Ursula von der Leyen a fait part de ses ambitions en matière de climat, de gestion des migrations, d’une Europe plus sociale et même d’un assouplissement de la date du Brexit.

Ursula von der Leyen, s’est dite mercredi prête a accorder plus de temps au Royaume-Uni pour sa sortie de l’UE. « Si le Royaume-Uni a besoin de plus de temps, je suis d’accord pour lui accorder plus de temps. Un Brexit sans accord serait catastrophique », a-t-elle déclaré en réponse à une élue britannique au cours de son audition devant le groupe des Verts.

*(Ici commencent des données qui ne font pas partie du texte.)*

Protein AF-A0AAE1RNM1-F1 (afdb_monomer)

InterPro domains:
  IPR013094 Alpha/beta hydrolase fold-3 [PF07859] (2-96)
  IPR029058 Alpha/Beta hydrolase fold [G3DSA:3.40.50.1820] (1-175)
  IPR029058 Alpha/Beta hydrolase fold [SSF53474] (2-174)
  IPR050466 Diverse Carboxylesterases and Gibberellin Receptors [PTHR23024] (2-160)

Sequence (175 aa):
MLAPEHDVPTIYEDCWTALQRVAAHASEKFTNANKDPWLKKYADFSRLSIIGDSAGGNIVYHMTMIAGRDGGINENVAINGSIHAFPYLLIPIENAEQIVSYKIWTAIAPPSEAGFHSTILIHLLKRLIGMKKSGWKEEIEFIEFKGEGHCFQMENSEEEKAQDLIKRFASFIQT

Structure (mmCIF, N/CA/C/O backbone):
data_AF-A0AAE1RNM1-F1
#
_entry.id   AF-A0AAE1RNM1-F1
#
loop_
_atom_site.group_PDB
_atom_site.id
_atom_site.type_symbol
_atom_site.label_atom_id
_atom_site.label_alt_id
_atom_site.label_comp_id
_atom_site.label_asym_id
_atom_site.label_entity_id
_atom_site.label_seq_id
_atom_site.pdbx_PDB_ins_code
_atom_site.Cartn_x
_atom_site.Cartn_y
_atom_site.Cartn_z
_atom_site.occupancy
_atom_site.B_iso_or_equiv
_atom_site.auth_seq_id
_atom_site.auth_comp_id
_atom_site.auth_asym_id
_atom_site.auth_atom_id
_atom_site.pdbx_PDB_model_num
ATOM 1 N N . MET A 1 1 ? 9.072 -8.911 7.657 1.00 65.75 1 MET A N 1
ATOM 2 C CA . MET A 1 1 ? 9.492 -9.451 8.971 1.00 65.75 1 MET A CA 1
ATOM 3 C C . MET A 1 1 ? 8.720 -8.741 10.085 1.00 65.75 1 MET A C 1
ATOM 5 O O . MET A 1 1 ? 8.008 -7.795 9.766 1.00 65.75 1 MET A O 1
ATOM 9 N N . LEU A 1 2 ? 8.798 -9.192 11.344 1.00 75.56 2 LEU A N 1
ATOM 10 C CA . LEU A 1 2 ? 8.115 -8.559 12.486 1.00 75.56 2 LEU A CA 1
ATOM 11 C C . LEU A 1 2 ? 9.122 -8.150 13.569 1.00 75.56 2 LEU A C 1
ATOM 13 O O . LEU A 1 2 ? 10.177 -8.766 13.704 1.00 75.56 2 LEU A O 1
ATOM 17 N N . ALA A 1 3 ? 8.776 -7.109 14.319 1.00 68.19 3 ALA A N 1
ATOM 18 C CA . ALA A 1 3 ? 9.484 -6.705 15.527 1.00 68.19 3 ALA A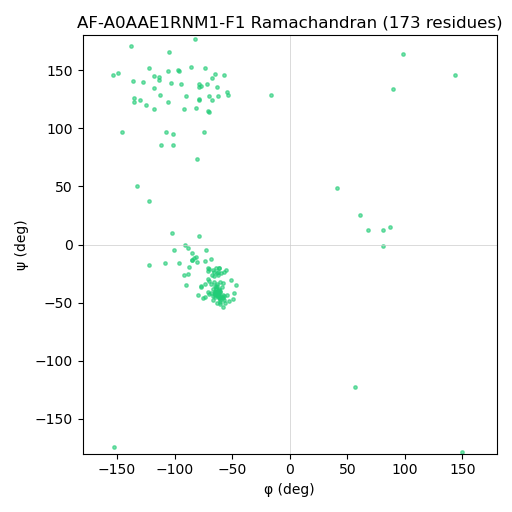 CA 1
ATOM 19 C C . ALA A 1 3 ? 8.961 -7.489 16.746 1.00 68.19 3 ALA A C 1
ATOM 21 O O . ALA A 1 3 ? 7.773 -7.828 16.766 1.00 68.19 3 ALA A O 1
ATOM 22 N N . PRO A 1 4 ? 9.789 -7.701 17.788 1.00 77.69 4 PRO A N 1
ATOM 23 C CA . PRO A 1 4 ? 11.130 -7.136 17.996 1.00 77.69 4 PRO A CA 1
ATOM 24 C C . PRO A 1 4 ? 12.287 -7.941 17.382 1.00 77.69 4 PRO A C 1
ATOM 26 O O . PRO A 1 4 ? 13.428 -7.507 17.483 1.00 77.69 4 PRO A O 1
ATOM 29 N N . GLU A 1 5 ? 12.030 -9.102 16.776 1.00 83.94 5 GLU A N 1
ATOM 30 C CA . GLU A 1 5 ? 13.074 -9.972 16.212 1.00 83.94 5 GLU A CA 1
ATOM 31 C C . GLU A 1 5 ? 13.862 -9.297 15.084 1.00 83.94 5 GLU A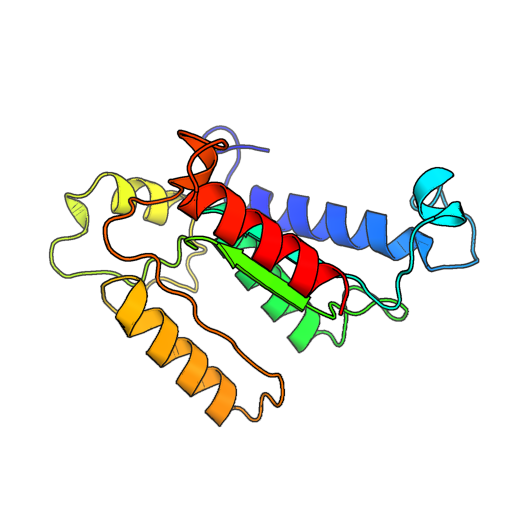 C 1
ATOM 33 O O . GLU A 1 5 ? 15.025 -9.627 14.848 1.00 83.94 5 GLU A O 1
ATOM 38 N N . HIS A 1 6 ? 13.227 -8.342 14.405 1.00 77.06 6 HIS A N 1
ATOM 39 C CA . HIS A 1 6 ? 13.834 -7.501 13.390 1.00 77.06 6 HIS A CA 1
ATOM 40 C C . HIS A 1 6 ? 13.583 -6.028 13.699 1.00 77.06 6 HIS A C 1
ATOM 42 O O . HIS A 1 6 ? 12.481 -5.647 14.109 1.00 77.06 6 HIS A O 1
ATOM 48 N N . ASP A 1 7 ? 14.608 -5.207 13.470 1.00 75.38 7 ASP A N 1
ATOM 49 C CA . ASP A 1 7 ? 14.523 -3.762 13.638 1.00 75.38 7 ASP A CA 1
ATOM 50 C C . ASP A 1 7 ? 13.409 -3.193 12.766 1.00 75.38 7 ASP A C 1
ATOM 52 O O . ASP A 1 7 ? 13.138 -3.652 11.655 1.00 75.38 7 ASP A O 1
ATOM 56 N N . VAL A 1 8 ? 12.748 -2.152 13.250 1.00 68.88 8 VAL A N 1
ATOM 57 C CA . VAL A 1 8 ? 11.548 -1.689 12.563 1.00 68.88 8 VAL A CA 1
ATOM 58 C C . VAL A 1 8 ? 11.802 -1.033 11.204 1.00 68.88 8 VAL A C 1
ATOM 60 O O . VAL A 1 8 ? 10.989 -1.252 10.310 1.00 68.88 8 VAL A O 1
ATOM 63 N N . PRO A 1 9 ? 12.925 -0.341 10.938 1.00 79.88 9 PRO A N 1
ATOM 64 C CA . PRO A 1 9 ? 13.286 0.037 9.572 1.00 79.88 9 PRO A CA 1
ATOM 65 C C . PRO A 1 9 ? 13.161 -1.111 8.553 1.00 79.88 9 PRO A C 1
ATOM 67 O O . PRO A 1 9 ? 12.695 -0.883 7.436 1.00 79.88 9 PRO A O 1
ATOM 70 N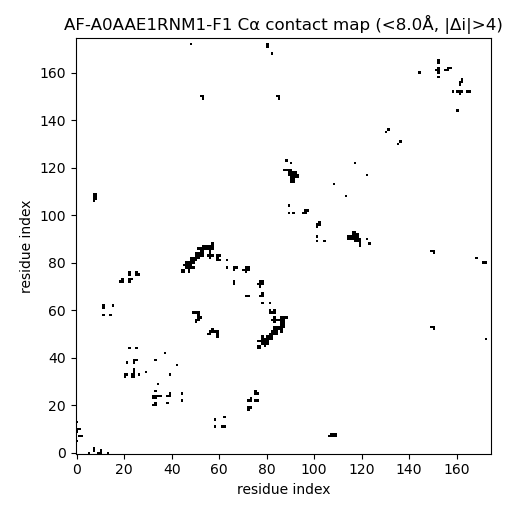 N .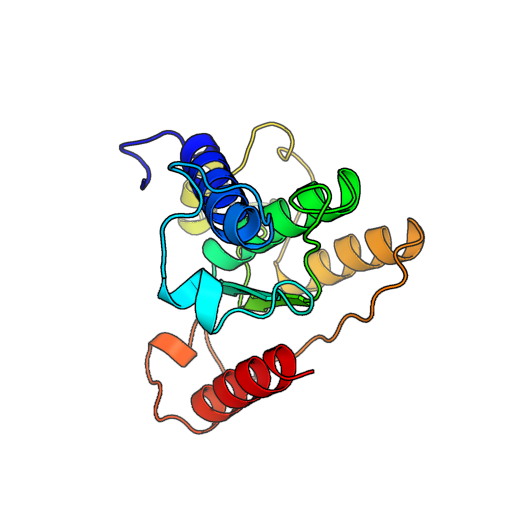 THR A 1 10 ? 13.445 -2.355 8.962 1.00 82.81 10 THR A N 1
ATOM 71 C CA . THR A 1 10 ? 13.328 -3.544 8.108 1.00 82.81 10 THR A CA 1
ATOM 72 C C . THR A 1 10 ? 11.903 -3.775 7.603 1.00 82.81 10 THR A C 1
ATOM 74 O O . THR A 1 10 ? 11.739 -4.228 6.475 1.00 82.81 10 THR A O 1
ATOM 77 N N . ILE A 1 11 ? 10.851 -3.431 8.363 1.00 85.75 11 ILE A N 1
ATOM 78 C CA . ILE A 1 11 ? 9.471 -3.609 7.878 1.00 85.75 11 ILE A CA 1
ATOM 79 C C . ILE A 1 11 ? 9.171 -2.689 6.691 1.00 85.75 11 ILE A C 1
ATOM 81 O O . ILE A 1 11 ? 8.522 -3.104 5.731 1.00 85.75 11 ILE A O 1
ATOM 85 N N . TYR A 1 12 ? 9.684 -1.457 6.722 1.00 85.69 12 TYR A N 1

Les Verts pas convaincus, les centristes divisés…

Parmi les députés qui ont procédé ce mercredi à son audition, un nombre certain se déclare peu convaincu. Les Verts envisagent de voter contre elle, les centristes semblent divisés et les sociaux-démocrates réservent leur opinion jusqu’à la semaine prochaine.

Dans l’incertitude, un report du vote de la semaine prochaine à Strasbourg reste possible, un scénario qui ne serait pas totalement sans précédent puisque par exemple en 2004, José-Manuel Barroso, désigné fin juin, n’avait pu prendre ses fonctions qu’en novembre.